**WHAT YOU ARE ASKED TO DO:**
Could you write out, word for word, each line from the one containing "ATOM 104 O O" to the last line of the data below, both included and nothing more?
-------
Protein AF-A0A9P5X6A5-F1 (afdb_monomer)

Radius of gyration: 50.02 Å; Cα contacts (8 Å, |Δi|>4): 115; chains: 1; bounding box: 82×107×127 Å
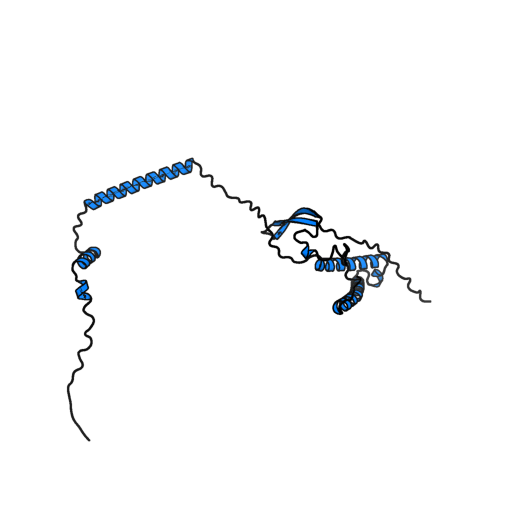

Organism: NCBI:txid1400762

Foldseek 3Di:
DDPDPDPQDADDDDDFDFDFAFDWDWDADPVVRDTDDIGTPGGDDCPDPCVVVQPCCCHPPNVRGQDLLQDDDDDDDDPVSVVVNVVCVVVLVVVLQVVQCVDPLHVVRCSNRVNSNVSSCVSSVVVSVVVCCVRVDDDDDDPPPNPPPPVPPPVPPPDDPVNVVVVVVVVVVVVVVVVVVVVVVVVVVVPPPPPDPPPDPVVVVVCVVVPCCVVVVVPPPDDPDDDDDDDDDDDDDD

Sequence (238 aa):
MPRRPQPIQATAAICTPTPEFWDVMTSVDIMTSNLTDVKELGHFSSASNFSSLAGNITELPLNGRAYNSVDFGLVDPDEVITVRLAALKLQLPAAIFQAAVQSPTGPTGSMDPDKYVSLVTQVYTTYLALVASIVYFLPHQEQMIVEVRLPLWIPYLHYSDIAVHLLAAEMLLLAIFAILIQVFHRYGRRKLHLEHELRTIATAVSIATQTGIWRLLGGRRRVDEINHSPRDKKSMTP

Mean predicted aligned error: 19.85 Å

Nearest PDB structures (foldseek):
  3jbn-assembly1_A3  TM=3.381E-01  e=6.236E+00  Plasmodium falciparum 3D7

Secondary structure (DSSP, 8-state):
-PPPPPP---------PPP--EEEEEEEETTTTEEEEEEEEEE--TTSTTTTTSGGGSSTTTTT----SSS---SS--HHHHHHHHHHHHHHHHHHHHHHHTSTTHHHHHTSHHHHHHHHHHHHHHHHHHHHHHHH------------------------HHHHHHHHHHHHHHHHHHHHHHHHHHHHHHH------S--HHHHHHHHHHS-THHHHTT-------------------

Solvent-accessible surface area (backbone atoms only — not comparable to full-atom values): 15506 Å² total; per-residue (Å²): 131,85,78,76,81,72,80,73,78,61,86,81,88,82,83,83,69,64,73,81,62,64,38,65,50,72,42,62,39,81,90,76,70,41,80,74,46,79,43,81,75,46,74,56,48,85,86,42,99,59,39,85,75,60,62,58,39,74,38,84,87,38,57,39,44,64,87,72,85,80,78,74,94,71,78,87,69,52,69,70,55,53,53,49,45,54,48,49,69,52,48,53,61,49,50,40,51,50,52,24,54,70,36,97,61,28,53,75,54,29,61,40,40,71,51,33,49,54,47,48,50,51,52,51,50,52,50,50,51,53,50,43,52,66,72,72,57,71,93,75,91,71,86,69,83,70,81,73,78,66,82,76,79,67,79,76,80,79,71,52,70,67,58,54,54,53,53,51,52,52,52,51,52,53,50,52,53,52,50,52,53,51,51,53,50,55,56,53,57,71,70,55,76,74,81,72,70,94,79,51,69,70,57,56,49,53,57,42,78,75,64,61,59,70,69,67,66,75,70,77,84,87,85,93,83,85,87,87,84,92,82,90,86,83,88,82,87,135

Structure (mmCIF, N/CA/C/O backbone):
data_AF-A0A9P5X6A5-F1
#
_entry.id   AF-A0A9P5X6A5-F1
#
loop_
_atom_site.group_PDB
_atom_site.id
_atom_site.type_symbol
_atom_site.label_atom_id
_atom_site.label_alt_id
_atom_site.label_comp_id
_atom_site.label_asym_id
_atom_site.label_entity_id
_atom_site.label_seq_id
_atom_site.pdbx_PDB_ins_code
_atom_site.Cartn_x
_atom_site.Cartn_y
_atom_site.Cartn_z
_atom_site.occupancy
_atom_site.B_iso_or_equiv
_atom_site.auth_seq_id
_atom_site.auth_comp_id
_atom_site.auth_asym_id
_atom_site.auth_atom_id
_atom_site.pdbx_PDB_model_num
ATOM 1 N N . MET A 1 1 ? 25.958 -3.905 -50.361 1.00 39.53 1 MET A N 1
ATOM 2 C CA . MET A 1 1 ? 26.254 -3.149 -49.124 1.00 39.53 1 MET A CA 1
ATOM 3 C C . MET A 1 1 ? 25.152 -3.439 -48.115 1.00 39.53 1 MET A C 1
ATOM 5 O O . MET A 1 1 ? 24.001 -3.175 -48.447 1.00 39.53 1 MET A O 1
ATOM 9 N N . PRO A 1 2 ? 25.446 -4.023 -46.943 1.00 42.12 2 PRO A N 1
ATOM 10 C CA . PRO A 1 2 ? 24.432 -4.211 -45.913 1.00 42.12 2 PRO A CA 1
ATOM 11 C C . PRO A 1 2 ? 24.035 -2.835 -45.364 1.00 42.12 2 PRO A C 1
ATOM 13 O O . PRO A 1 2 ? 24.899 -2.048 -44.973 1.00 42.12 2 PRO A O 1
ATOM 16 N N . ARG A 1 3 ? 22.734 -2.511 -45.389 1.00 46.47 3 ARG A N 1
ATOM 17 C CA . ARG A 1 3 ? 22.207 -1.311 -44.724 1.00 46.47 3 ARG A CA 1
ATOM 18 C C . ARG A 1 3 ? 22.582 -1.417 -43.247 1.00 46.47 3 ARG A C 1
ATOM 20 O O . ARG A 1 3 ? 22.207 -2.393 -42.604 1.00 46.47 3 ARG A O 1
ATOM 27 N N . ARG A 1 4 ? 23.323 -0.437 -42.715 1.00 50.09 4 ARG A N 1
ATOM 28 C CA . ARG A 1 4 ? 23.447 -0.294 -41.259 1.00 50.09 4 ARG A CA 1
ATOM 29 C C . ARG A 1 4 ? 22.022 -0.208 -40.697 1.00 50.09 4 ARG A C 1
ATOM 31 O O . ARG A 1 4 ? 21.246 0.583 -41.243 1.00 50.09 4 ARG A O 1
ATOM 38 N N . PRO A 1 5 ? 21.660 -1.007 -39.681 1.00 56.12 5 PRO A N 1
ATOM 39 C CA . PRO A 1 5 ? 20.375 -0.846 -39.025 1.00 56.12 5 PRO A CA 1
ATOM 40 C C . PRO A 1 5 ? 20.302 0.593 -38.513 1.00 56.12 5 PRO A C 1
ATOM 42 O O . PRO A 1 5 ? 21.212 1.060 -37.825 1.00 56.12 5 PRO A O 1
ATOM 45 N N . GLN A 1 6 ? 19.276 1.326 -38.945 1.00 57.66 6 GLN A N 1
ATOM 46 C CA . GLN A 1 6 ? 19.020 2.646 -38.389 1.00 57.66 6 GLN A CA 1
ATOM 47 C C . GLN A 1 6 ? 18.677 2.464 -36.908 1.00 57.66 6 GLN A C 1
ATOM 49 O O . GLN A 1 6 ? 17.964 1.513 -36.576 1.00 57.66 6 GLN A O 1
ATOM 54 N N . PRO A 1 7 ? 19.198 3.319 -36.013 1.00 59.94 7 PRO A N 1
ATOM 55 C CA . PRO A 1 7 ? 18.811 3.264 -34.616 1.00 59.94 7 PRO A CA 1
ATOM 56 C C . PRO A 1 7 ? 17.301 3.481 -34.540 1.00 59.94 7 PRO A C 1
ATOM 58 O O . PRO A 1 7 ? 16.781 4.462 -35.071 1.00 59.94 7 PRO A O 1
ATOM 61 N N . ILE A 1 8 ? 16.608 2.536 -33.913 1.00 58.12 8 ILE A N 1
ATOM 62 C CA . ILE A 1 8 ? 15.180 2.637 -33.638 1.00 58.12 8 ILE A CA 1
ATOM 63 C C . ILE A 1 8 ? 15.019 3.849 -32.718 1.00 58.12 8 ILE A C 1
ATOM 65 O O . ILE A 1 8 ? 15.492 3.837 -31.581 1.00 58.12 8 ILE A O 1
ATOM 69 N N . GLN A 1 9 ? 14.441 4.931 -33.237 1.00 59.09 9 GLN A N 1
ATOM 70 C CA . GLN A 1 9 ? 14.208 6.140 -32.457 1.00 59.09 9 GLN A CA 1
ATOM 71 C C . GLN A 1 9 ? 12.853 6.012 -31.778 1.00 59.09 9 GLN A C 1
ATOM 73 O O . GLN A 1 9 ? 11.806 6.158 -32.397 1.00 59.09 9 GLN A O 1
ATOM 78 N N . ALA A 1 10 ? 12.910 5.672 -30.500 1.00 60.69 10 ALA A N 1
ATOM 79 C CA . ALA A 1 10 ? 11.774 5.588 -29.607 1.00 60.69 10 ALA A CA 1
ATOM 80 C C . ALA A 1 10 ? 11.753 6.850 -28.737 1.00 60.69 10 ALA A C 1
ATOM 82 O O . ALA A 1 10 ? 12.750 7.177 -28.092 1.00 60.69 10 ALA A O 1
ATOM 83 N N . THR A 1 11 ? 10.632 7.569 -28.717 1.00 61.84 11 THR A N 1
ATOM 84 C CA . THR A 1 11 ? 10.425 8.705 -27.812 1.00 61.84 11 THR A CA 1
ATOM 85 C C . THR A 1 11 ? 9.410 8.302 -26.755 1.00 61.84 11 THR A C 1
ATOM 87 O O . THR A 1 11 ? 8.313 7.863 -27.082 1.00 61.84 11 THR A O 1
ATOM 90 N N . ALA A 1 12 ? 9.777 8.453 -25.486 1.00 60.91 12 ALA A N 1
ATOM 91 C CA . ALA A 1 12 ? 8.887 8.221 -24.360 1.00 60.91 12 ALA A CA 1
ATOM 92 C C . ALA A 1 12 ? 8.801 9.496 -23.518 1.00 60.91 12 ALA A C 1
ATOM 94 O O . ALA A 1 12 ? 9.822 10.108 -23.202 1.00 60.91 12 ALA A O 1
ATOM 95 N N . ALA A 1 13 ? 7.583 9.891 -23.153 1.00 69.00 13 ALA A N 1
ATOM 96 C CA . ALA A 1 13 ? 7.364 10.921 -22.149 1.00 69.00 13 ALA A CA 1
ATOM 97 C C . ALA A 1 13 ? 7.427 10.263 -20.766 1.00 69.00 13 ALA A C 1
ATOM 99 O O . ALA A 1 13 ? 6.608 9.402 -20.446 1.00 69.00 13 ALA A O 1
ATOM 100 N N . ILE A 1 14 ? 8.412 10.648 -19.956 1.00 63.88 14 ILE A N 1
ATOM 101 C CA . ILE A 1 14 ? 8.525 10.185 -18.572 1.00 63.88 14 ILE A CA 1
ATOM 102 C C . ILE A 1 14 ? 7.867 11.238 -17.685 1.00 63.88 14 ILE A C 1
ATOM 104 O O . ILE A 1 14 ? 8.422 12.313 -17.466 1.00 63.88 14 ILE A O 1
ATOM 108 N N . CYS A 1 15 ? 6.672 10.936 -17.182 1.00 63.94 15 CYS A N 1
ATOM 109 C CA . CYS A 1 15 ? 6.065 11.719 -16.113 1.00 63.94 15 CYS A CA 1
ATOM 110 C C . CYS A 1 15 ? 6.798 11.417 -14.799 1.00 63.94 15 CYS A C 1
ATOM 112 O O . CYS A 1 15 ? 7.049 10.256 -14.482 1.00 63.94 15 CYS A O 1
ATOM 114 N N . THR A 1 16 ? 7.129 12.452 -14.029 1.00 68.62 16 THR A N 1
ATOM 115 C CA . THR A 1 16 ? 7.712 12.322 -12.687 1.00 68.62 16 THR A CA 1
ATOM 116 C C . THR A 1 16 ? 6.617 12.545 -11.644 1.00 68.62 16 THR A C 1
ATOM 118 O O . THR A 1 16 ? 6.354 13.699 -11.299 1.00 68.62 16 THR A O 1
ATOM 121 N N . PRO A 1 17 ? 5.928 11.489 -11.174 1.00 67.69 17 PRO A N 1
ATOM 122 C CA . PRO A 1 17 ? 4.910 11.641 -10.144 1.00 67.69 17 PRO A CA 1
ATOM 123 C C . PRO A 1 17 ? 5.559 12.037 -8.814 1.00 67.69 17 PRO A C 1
-------
**ANSWER TO THE EXERCISE:**
ATOM 104 O O . ILE A 1 14 ? 8.422 12.313 -17.466 1.00 63.88 14 ILE A O 1
ATOM 108 N N . CYS A 1 15 ? 6.672 10.936 -17.182 1.00 63.94 15 CYS A N 1
ATOM 109 C CA . CYS A 1 15 ? 6.065 11.719 -16.113 1.00 63.94 15 CYS A CA 1
ATOM 110 C C . CYS A 1 15 ? 6.798 11.417 -14.799 1.00 63.94 15 CYS A C 1
ATOM 112 O O . CYS A 1 15 ? 7.049 10.256 -14.482 1.00 63.94 15 CYS A O 1
ATOM 114 N N . THR A 1 16 ? 7.129 12.452 -14.029 1.00 68.62 16 THR A N 1
ATOM 115 C CA . THR A 1 16 ? 7.712 12.322 -12.687 1.00 68.62 16 THR A CA 1
ATOM 116 C C . THR A 1 16 ? 6.617 12.545 -11.644 1.00 68.62 16 THR A C 1
ATOM 118 O O . THR A 1 16 ? 6.354 13.699 -11.299 1.00 68.62 16 THR A O 1
ATOM 121 N N . PRO A 1 17 ? 5.928 11.489 -11.174 1.00 67.69 17 PRO A N 1
ATOM 122 C CA . PRO A 1 17 ? 4.910 11.641 -10.144 1.00 67.69 17 PRO A CA 1
ATOM 123 C C . PRO A 1 17 ? 5.559 12.037 -8.814 1.00 67.69 17 PRO A C 1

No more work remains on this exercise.